シコ助は長男として、小さい頃から『墓を守っていく』『〜家を継ぐ』などよく祖父母や親戚に聞かされてきました。そのたびに『頑張る!』という具合に適当な答えをしていました。
しかし今になっても『頑張る!』としか言えないものマズイなぁと思い、実際に実家を継ぐとはどういうことなのか?何をすればいいのか?を調べることと、仕事柄地元に帰れないパターンも含め、リモートで実家を継ぐことが可能なのかも考えてみました。

墓を守る墓守になる

墓を守るとは墓を管理することです。墓を管理する人は墓守(はかもり)と呼ばれます。
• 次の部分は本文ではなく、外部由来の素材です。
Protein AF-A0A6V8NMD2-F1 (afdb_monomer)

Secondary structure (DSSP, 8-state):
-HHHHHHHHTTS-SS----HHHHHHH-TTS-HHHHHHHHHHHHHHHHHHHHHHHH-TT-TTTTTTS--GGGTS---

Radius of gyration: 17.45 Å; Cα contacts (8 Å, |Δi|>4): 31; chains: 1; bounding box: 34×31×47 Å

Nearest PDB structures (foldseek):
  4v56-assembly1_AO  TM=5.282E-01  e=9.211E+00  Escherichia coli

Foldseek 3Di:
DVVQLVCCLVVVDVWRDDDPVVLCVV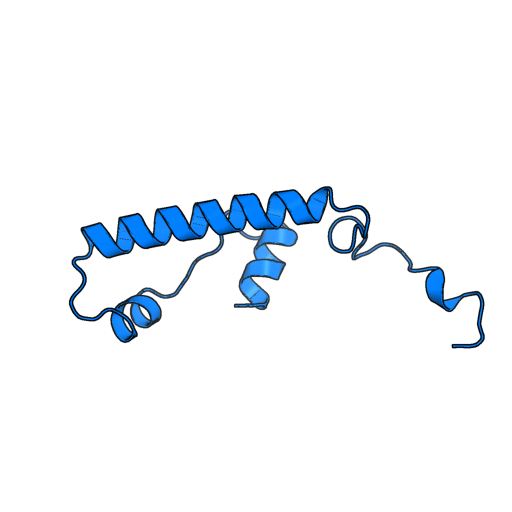PVPDDPVVVVVVRVVVRVVSVVVVVCCCVPPVNCSVCVVPDDCPPVDDDD

Sequence (76 aa):
MKGIILQKLSGRIEKVYFSYEMVESYFPNLSDKLVNKMLDAISKGWDEQLSFCEICPTRCISEKDAYCTMFDEGPF

Mean predicted aligned error: 7.53 Å

pLDDT: mean 82.78, std 6.9, range [52.81, 92.31]

Organism: NCBI:txid2754717

Structure (mmCIF, N/CA/C/O backbone):
data_AF-A0A6V8NMD2-F1
#
_entry.id   AF-A0A6V8NMD2-F1
#
loop_
_atom_site.group_PDB
_atom_site.id
_atom_site.type_symbol
_atom_site.label_atom_id
_atom_site.label_alt_id
_atom_site.label_comp_id
_atom_site.label_asym_id
_atom_site.label_entity_id
_atom_site.label_seq_id
_atom_site.pdbx_PDB_ins_code
_atom_site.Cartn_x
_atom_site.Cartn_y
_atom_site.Cartn_z
_atom_site.occupancy
_atom_site.B_iso_or_equiv
_atom_site.auth_seq_id
_atom_site.auth_comp_id
_atom_site.auth_asym_id
_atom_site.auth_atom_id
_atom_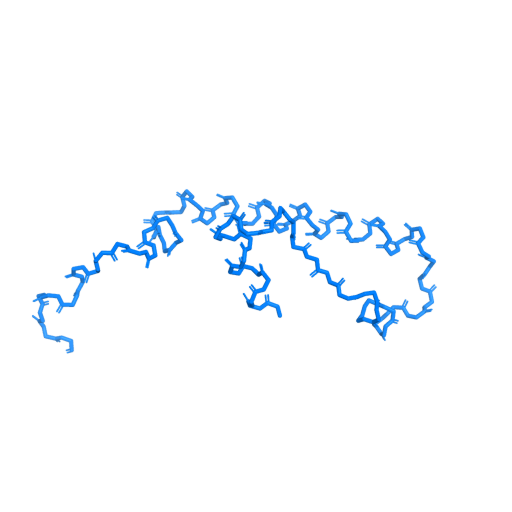site.pdbx_PDB_model_num
ATOM 1 N N . MET A 1 1 ? -8.493 -5.530 -4.207 1.00 74.38 1 MET A N 1
ATOM 2 C CA . MET A 1 1 ? -7.116 -5.184 -3.780 1.00 74.38 1 MET A CA 1
ATOM 3 C C . MET A 1 1 ? -6.160 -4.950 -4.950 1.00 74.38 1 MET A C 1
ATOM 5 O O . MET A 1 1 ? -5.667 -3.838 -5.066 1.00 74.38 1 MET A O 1
ATOM 9 N N . LYS A 1 2 ? -5.963 -5.919 -5.864 1.00 80.50 2 LYS A N 1
ATOM 10 C CA . LYS A 1 2 ? -5.078 -5.775 -7.046 1.00 80.50 2 LYS A CA 1
ATOM 11 C C . LYS A 1 2 ? -5.278 -4.462 -7.824 1.00 80.50 2 LYS A C 1
ATOM 13 O O . LYS A 1 2 ? -4.307 -3.794 -8.147 1.00 80.50 2 LYS A O 1
ATOM 18 N N . GLY A 1 3 ? -6.527 -4.061 -8.076 1.00 85.56 3 GLY A N 1
ATOM 19 C CA . GLY A 1 3 ? -6.831 -2.824 -8.809 1.00 85.56 3 GLY A CA 1
ATOM 20 C C . GLY A 1 3 ? -6.333 -1.539 -8.132 1.00 85.56 3 GLY A C 1
ATOM 21 O O . GLY A 1 3 ? -5.806 -0.670 -8.814 1.00 85.56 3 GLY A O 1
ATOM 22 N N . ILE A 1 4 ? -6.438 -1.437 -6.804 1.00 87.19 4 ILE A N 1
ATOM 23 C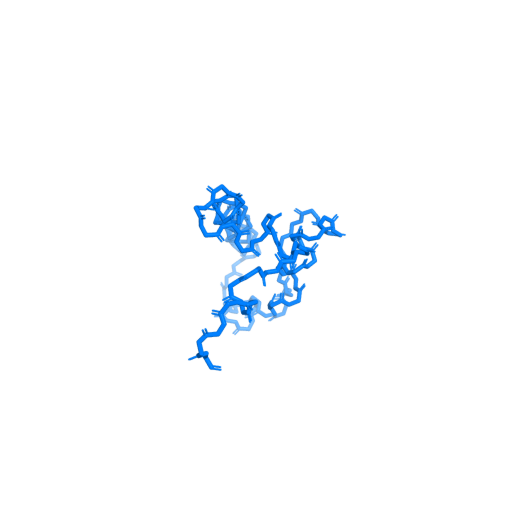 CA . ILE A 1 4 ? -6.005 -0.252 -6.039 1.00 87.19 4 ILE A CA 1
ATOM 24 C C . ILE A 1 4 ? -4.478 -0.132 -6.082 1.00 87.19 4 ILE A C 1
ATOM 26 O O . ILE A 1 4 ? -3.945 0.945 -6.331 1.00 87.19 4 ILE A O 1
ATOM 30 N N . ILE A 1 5 ? -3.775 -1.259 -5.943 1.00 84.62 5 ILE A N 1
ATOM 31 C CA . ILE A 1 5 ? -2.312 -1.308 -6.061 1.00 84.62 5 ILE A CA 1
ATOM 32 C C . ILE A 1 5 ? -1.876 -0.835 -7.454 1.00 84.62 5 ILE A C 1
ATOM 34 O O . ILE A 1 5 ? -1.009 0.026 -7.568 1.00 84.62 5 ILE A O 1
ATOM 38 N N . LEU A 1 6 ? -2.520 -1.325 -8.520 1.00 84.44 6 LEU A N 1
ATOM 39 C CA . LEU A 1 6 ? -2.218 -0.887 -9.887 1.00 84.44 6 LEU A CA 1
ATOM 40 C C . LEU A 1 6 ? -2.492 0.608 -10.099 1.00 84.44 6 LEU A C 1
ATOM 42 O O . LEU A 1 6 ? -1.714 1.277 -10.776 1.00 84.44 6 LEU A O 1
ATOM 46 N N . GLN A 1 7 ? -3.563 1.148 -9.508 1.00 87.12 7 GLN A N 1
ATOM 47 C CA . GLN A 1 7 ? -3.848 2.583 -9.568 1.00 87.12 7 GLN A CA 1
ATOM 48 C C . GLN A 1 7 ? -2.747 3.407 -8.890 1.00 87.12 7 GLN A C 1
ATOM 50 O O . GLN A 1 7 ? -2.276 4.372 -9.494 1.00 87.12 7 GLN A O 1
ATOM 55 N N . LYS A 1 8 ? -2.285 2.999 -7.701 1.00 86.69 8 LYS A N 1
ATOM 56 C CA . LYS A 1 8 ? -1.184 3.652 -6.973 1.00 86.69 8 LYS A CA 1
ATOM 57 C C . LYS A 1 8 ? 0.115 3.623 -7.780 1.00 86.69 8 LYS A C 1
ATOM 59 O O . LYS A 1 8 ? 0.716 4.668 -7.992 1.00 86.69 8 LYS A O 1
ATOM 64 N N . LEU A 1 9 ? 0.479 2.465 -8.332 1.00 83.00 9 LEU A N 1
ATOM 65 C CA . LEU A 1 9 ? 1.662 2.304 -9.192 1.00 83.00 9 LEU A CA 1
ATOM 66 C C . LEU A 1 9 ? 1.578 3.076 -10.516 1.00 83.00 9 LEU A C 1
ATOM 68 O O . LEU A 1 9 ? 2.589 3.339 -11.155 1.00 83.00 9 LEU A O 1
ATOM 72 N N . SER A 1 10 ? 0.370 3.411 -10.968 1.00 83.94 10 SER A N 1
ATOM 73 C CA . SER A 1 10 ? 0.156 4.276 -12.135 1.00 83.94 10 SER A CA 1
ATOM 74 C C . SER A 1 10 ? 0.080 5.768 -11.790 1.00 83.94 10 SER A C 1
ATOM 76 O O . SER A 1 10 ? -0.196 6.570 -12.676 1.00 83.94 10 SER A O 1
ATOM 78 N N . GLY A 1 11 ? 0.246 6.140 -10.515 1.00 85.88 11 GLY A N 1
ATOM 79 C CA . GLY A 1 11 ? 0.115 7.520 -10.039 1.00 85.88 11 GLY A CA 1
ATOM 80 C C . GLY A 1 11 ? -1.318 8.066 -10.030 1.00 85.88 11 GLY A C 1
ATOM 81 O O . GLY A 1 11 ? -1.515 9.250 -9.781 1.00 85.88 11 GLY A O 1
ATOM 82 N N . ARG A 1 12 ? -2.339 7.233 -10.288 1.00 87.69 12 ARG A N 1
ATOM 83 C CA . ARG A 1 12 ? -3.755 7.655 -10.313 1.00 87.69 12 ARG A CA 1
ATOM 84 C C . ARG A 1 12 ? -4.322 7.944 -8.925 1.00 87.69 12 ARG A C 1
ATOM 86 O O . ARG A 1 12 ? -5.288 8.690 -8.815 1.00 87.69 12 ARG A O 1
ATOM 93 N N . ILE A 1 13 ? -3.759 7.322 -7.891 1.00 89.12 13 ILE A N 1
ATOM 94 C CA . ILE A 1 13 ? -4.129 7.547 -6.491 1.00 89.12 13 ILE A CA 1
ATOM 95 C C . ILE A 1 13 ? -2.864 7.705 -5.653 1.00 89.12 13 ILE A C 1
ATOM 97 O O . ILE A 1 13 ? -1.859 7.039 -5.904 1.00 89.12 13 ILE A O 1
ATOM 101 N N . GLU A 1 14 ? -2.927 8.562 -4.636 1.00 86.88 14 GLU A N 1
ATOM 102 C CA . GLU A 1 14 ? -1.781 8.829 -3.766 1.00 86.88 14 GLU A CA 1
ATOM 103 C C . GLU A 1 14 ? -1.556 7.713 -2.746 1.00 86.88 14 GLU A C 1
ATOM 105 O O . GLU A 1 14 ? -0.415 7.427 -2.416 1.00 86.88 14 GLU A O 1
ATOM 110 N N . LYS A 1 15 ? -2.607 7.060 -2.238 1.00 85.44 15 LYS A N 1
ATOM 111 C CA . LYS A 1 15 ? -2.496 6.066 -1.159 1.00 85.44 15 LYS A CA 1
ATOM 112 C C . LYS A 1 15 ? -3.382 4.862 -1.422 1.00 85.44 15 LYS A C 1
ATOM 114 O O . LYS A 1 15 ? -4.462 4.989 -1.998 1.00 85.44 15 LYS A O 1
ATOM 119 N N . VAL A 1 16 ? -2.923 3.691 -0.986 1.00 86.38 16 VAL A N 1
ATOM 120 C CA . VAL A 1 16 ? -3.752 2.482 -0.963 1.00 86.38 16 VAL A CA 1
ATOM 121 C C . VAL A 1 16 ? -4.794 2.646 0.138 1.00 86.38 16 VAL A C 1
ATOM 123 O O . VAL A 1 16 ? -4.456 2.969 1.272 1.00 86.38 16 VAL A O 1
ATOM 126 N N . TYR A 1 17 ? -6.059 2.417 -0.197 1.00 82.56 17 TYR A N 1
ATOM 127 C CA . TYR A 1 17 ? -7.177 2.531 0.734 1.00 82.56 17 TYR A CA 1
ATOM 128 C C . TYR A 1 17 ? -7.988 1.234 0.787 1.00 82.56 17 TYR A C 1
ATOM 130 O O . TYR A 1 17 ? 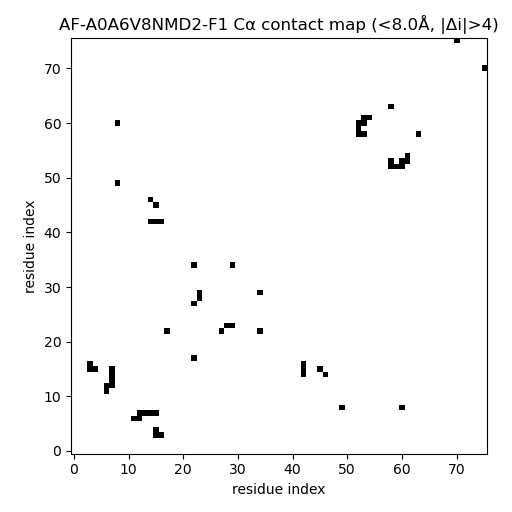-7.934 0.395 -0.117 1.00 82.56 17 TYR A O 1
ATOM 138 N N . PHE A 1 18 ? -8.757 1.090 1.862 1.00 80.50 18 PHE A N 1
ATOM 139 C CA . PHE A 1 18 ? -9.634 -0.046 2.138 1.00 80.50 18 PHE A CA 1
ATOM 140 C C . PHE A 1 18 ? -11.035 0.484 2.430 1.00 80.50 18 PHE A C 1
ATOM 142 O O . PHE A 1 18 ? -11.175 1.616 2.897 1.00 80.50 18 PHE A O 1
ATOM 149 N N . SER A 1 19 ? -12.076 -0.304 2.152 1.00 81.38 19 SER A N 1
ATOM 150 C CA . SER A 1 19 ? -13.422 0.093 2.565 1.00 81.38 19 SER A CA 1
ATOM 151 C C . SER A 1 19 ? -13.539 0.004 4.084 1.00 81.38 19 SER A C 1
ATOM 153 O O . SER A 1 19 ? -13.071 -0.955 4.698 1.00 81.38 19 SER A O 1
ATOM 155 N N . TYR A 1 20 ? -14.183 1.004 4.682 1.00 78.81 20 TYR A N 1
ATOM 156 C CA . TYR A 1 20 ? -14.450 1.023 6.119 1.00 78.81 20 TYR A CA 1
ATOM 157 C C . TYR A 1 20 ? -15.248 -0.219 6.551 1.00 78.81 20 TYR A C 1
ATOM 159 O O . TYR A 1 20 ? -14.851 -0.906 7.485 1.00 78.81 20 TYR A O 1
ATOM 167 N N . GLU A 1 21 ? -16.273 -0.587 5.776 1.00 82.25 21 GLU A N 1
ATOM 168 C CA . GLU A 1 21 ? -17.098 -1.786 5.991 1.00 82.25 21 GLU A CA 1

基本的には長男がこの墓守になるようですが、今のご時世、話し合いで誰がなるかを決められるようです。

この墓守がやることは

・お寺や霊園などへの管理費の支払い

・墓の掃除やお供え物の管理

・お彼岸やお盆などの年中行事の参加

→ポジティブに考えてみる

→〜家の墓に入る人は誰だろう。関係のある人ない人を分けて考えること。(総意を取るときに便利)

 →お墓を継ぐことは勿論非課税です。よって誰が墓守になっても、担当として回しても大丈夫みたい。

→管理費は年1万〜2万円程度らしい。こちらは引き継いだ財産などで捻出していくしかない。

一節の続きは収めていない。